# Mice Thrice

Twice before on Overlord-in-terms-of-Core-Issues-around-Maximal-Engagement-with-Key-Notions-of-the-Über-Feral, I’ve interrogated issues around pursuit curves. Imagine four mice or four beetles each sitting on one corner of a square and looking towards the centre of the square. If each mouse or beetle begins to run towards the mouse or beetle to its left, it will follow a curving path that takes it to the centre of the square, like this: vertices = 4, pursuit = +1

The paths followed by the mice or beetles are pursuit curves. If you arrange eight mice clockwise around a square, with a mouse on each corner and a mouse midway along each side, you get a different set of pursuit curves: v = 4 + 1 on the side, p = +1

Here each mouse is pursuing the mouse two places to its left: v = 4+s1, p = +2

And here each mouse is pursuing the mouse three places to its left: v = 4+s1, p = +3

Now try a different arrangement of the mice. In the square below, the mice are arranged clockwise in rows from the bottom right-hand corner. That is, mouse #1 begins on the bottom left-hand corner, mouse #2 begins between that corner and the centre, mouse #3 begins on the bottom left-hand corner, and so on. When each mice runs towards the mouse three places away, these pursuit curves appear: v = 4 + 1 internally, p = +3

Here are some more: v = 4 + i1, p = +5 v = 4 + i2, p = +1 v = 4 + i2, p = +2

So far, all the mice have eventually run to the centre of the square, but that doesn’t happen here: v = 4 + i2, p = 4

Here are more pursuit curves for the v4+i2 mice, using an animated gif: v = 4 + i2, p = various (animated — open in new tab for clearer image)
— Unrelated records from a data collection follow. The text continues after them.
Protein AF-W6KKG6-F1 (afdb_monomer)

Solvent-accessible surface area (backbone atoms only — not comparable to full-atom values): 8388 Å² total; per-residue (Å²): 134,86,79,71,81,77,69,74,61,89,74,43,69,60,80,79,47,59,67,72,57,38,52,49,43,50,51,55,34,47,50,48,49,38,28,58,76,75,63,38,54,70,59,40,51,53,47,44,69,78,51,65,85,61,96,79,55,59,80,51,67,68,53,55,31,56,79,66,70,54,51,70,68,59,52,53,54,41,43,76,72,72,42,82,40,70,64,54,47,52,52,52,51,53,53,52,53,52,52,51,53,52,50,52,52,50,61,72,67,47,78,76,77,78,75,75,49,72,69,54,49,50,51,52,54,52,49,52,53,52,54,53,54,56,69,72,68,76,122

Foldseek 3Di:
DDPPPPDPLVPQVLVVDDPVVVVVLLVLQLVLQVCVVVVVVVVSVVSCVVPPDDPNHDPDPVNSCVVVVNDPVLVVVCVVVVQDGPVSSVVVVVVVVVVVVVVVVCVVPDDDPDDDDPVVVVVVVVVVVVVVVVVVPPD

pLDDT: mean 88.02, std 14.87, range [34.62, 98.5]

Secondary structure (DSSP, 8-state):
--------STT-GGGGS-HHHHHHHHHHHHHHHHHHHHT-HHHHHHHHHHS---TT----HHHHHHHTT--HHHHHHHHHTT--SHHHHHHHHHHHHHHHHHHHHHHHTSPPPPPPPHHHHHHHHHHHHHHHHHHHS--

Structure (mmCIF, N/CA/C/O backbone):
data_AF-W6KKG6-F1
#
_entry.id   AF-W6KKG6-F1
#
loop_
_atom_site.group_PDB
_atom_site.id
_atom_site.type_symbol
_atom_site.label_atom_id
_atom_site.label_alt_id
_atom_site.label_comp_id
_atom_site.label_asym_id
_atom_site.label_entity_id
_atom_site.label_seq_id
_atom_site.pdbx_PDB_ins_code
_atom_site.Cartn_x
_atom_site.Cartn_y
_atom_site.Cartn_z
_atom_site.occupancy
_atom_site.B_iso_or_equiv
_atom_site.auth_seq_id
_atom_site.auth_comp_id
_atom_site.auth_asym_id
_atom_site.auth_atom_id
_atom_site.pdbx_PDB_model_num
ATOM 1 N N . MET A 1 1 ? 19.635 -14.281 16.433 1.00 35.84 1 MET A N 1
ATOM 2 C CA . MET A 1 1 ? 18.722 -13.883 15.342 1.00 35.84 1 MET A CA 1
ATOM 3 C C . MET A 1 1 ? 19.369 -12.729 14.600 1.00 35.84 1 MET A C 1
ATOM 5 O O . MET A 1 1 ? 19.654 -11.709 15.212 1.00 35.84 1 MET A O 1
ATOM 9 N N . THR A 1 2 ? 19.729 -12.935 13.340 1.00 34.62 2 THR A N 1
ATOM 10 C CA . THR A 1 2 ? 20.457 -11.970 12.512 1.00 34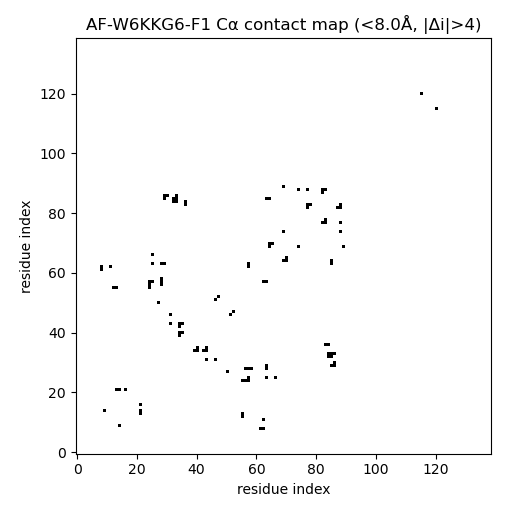.62 2 THR A CA 1
ATOM 11 C C . THR A 1 2 ? 19.533 -10.819 12.116 1.00 34.62 2 THR A C 1
ATOM 13 O O . THR A 1 2 ? 18.639 -10.980 11.291 1.00 34.62 2 THR A O 1
ATOM 16 N N . LEU A 1 3 ? 19.745 -9.648 12.721 1.00 42.38 3 LEU A N 1
ATOM 17 C CA . LEU A 1 3 ? 19.200 -8.379 12.240 1.00 42.38 3 LEU A CA 1
ATOM 18 C C . LEU A 1 3 ? 19.772 -8.146 10.838 1.00 42.38 3 LEU A C 1
ATOM 20 O O . LEU A 1 3 ? 20.951 -7.831 10.682 1.00 42.38 3 LEU A O 1
ATOM 24 N N . GLY A 1 4 ? 18.957 -8.389 9.811 1.00 40.97 4 GLY A N 1
ATOM 25 C CA . GLY A 1 4 ? 19.316 -8.086 8.432 1.00 40.97 4 GLY A CA 1
ATOM 26 C C . GLY A 1 4 ? 19.732 -6.622 8.331 1.00 40.97 4 GLY A C 1
ATOM 27 O O . GLY A 1 4 ? 19.022 -5.747 8.828 1.00 40.97 4 GLY A O 1
ATOM 28 N N . LYS A 1 5 ? 20.902 -6.372 7.729 1.00 42.16 5 LYS A N 1
ATOM 29 C CA . LYS A 1 5 ? 21.410 -5.035 7.403 1.00 42.16 5 LYS A CA 1
ATOM 30 C C . LYS A 1 5 ? 20.264 -4.205 6.817 1.00 42.16 5 LYS A C 1
ATOM 32 O O . LYS A 1 5 ? 19.840 -4.473 5.693 1.00 42.16 5 LYS A O 1
ATOM 37 N N . ARG A 1 6 ? 19.763 -3.215 7.563 1.00 51.53 6 ARG A N 1
ATOM 38 C CA . ARG A 1 6 ? 18.954 -2.145 6.978 1.00 51.53 6 ARG A CA 1
ATOM 39 C C . ARG A 1 6 ? 19.889 -1.460 5.988 1.00 51.53 6 ARG A C 1
ATOM 41 O O . ARG A 1 6 ? 20.841 -0.808 6.401 1.00 51.53 6 ARG A O 1
ATOM 48 N N . LYS A 1 7 ? 19.713 -1.714 4.690 1.00 55.69 7 LYS A N 1
ATOM 49 C CA . LYS A 1 7 ? 20.252 -0.801 3.678 1.00 55.69 7 LYS A CA 1
ATOM 50 C C . LYS A 1 7 ? 19.704 0.576 4.058 1.00 55.69 7 LYS A C 1
ATOM 52 O O . LYS A 1 7 ? 18.520 0.635 4.383 1.00 55.69 7 LYS A O 1
ATOM 57 N N . ASN A 1 8 ? 20.544 1.609 4.095 1.00 64.12 8 ASN A N 1
ATOM 58 C CA . ASN A 1 8 ? 20.072 2.985 4.230 1.00 64.12 8 ASN A CA 1
ATOM 59 C C . ASN A 1 8 ? 19.056 3.206 3.108 1.00 64.12 8 ASN A C 1
ATOM 61 O O . ASN A 1 8 ? 19.433 3.278 1.941 1.00 64.12 8 ASN A O 1
ATOM 65 N N . LEU A 1 9 ? 17.770 3.165 3.448 1.00 75.62 9 LEU A N 1
ATOM 66 C CA . LEU A 1 9 ? 16.704 3.486 2.506 1.00 75.62 9 LEU A CA 1
ATOM 67 C C . LEU A 1 9 ? 16.702 4.997 2.272 1.00 75.62 9 LEU A C 1
ATOM 69 O O . LEU A 1 9 ? 16.441 5.421 1.157 1.00 75.62 9 LEU A O 1
ATOM 73 N N . ASP A 1 10 ? 17.128 5.756 3.281 1.00 72.69 10 ASP A N 1
ATOM 74 C CA . ASP A 1 10 ? 17.235 7.214 3.333 1.00 72.69 10 ASP A CA 1
ATOM 75 C C . ASP A 1 10 ? 18.082 7.829 2.200 1.00 72.69 10 ASP A C 1
ATOM 77 O O . ASP A 1 10 ? 17.899 8.995 1.868 1.00 72.69 10 ASP A O 1
ATOM 81 N N . ASP A 1 11 ? 18.964 7.047 1.566 1.00 81.56 11 ASP A N 1
ATOM 82 C CA . ASP A 1 11 ? 19.806 7.490 0.443 1.00 81.56 11 ASP A CA 1
ATOM 83 C C . ASP A 1 11 ? 19.182 7.183 -0.936 1.00 81.56 11 ASP A C 1
ATOM 85 O O . ASP A 1 11 ? 19.841 7.322 -1.971 1.00 81.56 11 ASP A O 1
ATOM 89 N N . ALA A 1 12 ? 17.932 6.708 -0.993 1.00 86.06 12 ALA A N 1
ATOM 90 C CA . ALA A 1 12 ? 17.296 6.384 -2.264 1.00 86.06 12 ALA A CA 1
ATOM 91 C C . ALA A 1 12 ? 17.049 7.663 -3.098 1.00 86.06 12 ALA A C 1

And here are more pursuit curves that don’t end in the centre of the square: v = 4 + i4, p = 4 v = 4 + i4, p = 8 v = 4 + i4, p = 12 v = 4 + i4, p = 16

But the v4+i4 pursuit curves more usually look like this: v = 4 + i4, p = 7

Now try adapting the rules so that mice don’t run directly towards another mouse, but towards the point midway between two other mice. In this square, the odd- and even-numbered mice follow different rules. Mice #1, #3, #5 and #7 run towards the point midway between the mice one and two places away, while ice #2, #4, #6 and #8 run towards the point midway between the mice two and seven places away: v = 4 + s1, p(1,3,5,7) = 1,2, p(2,4,6,8) = 2,7

I think the curves are very elegant. Here’s a slight variation: v = 4 + s1, p1 = 1,3, p2 = 2,7

Now try solid curves: v = 4 + s1, p1 = 1,3, p2 = 2,7 (red) v = 4 + s1, p1 = 1,3, p2 = 2,7 (yellow-and-blue)

And some variants: v = 4 + s1, p1 = 1,7, p2 = 1,2 v = 4 + s1, p1 = 2,3, p2 = 2,5 v = 4 + s1, p1 = 5,6, p2 = 1,3 v = 4 + s1, p1 = 5,6, p2 = 1,4 v = 4 + s1, p1 = 5,6, p2 = 1,6

Elsewhere other-posted:

# Polymorphous Pursuit

Suppose four mice are standing on the corners of a large square. Each mouse begins running at the same speed towards the mouse one place away, reckoning clockwise. The mice will meet at the centre of the square and the path taken by each mouse will be what is known as a pursuit curve: vertices = 4, mouse-increment = 1 v = 4, mi = 1 (animated)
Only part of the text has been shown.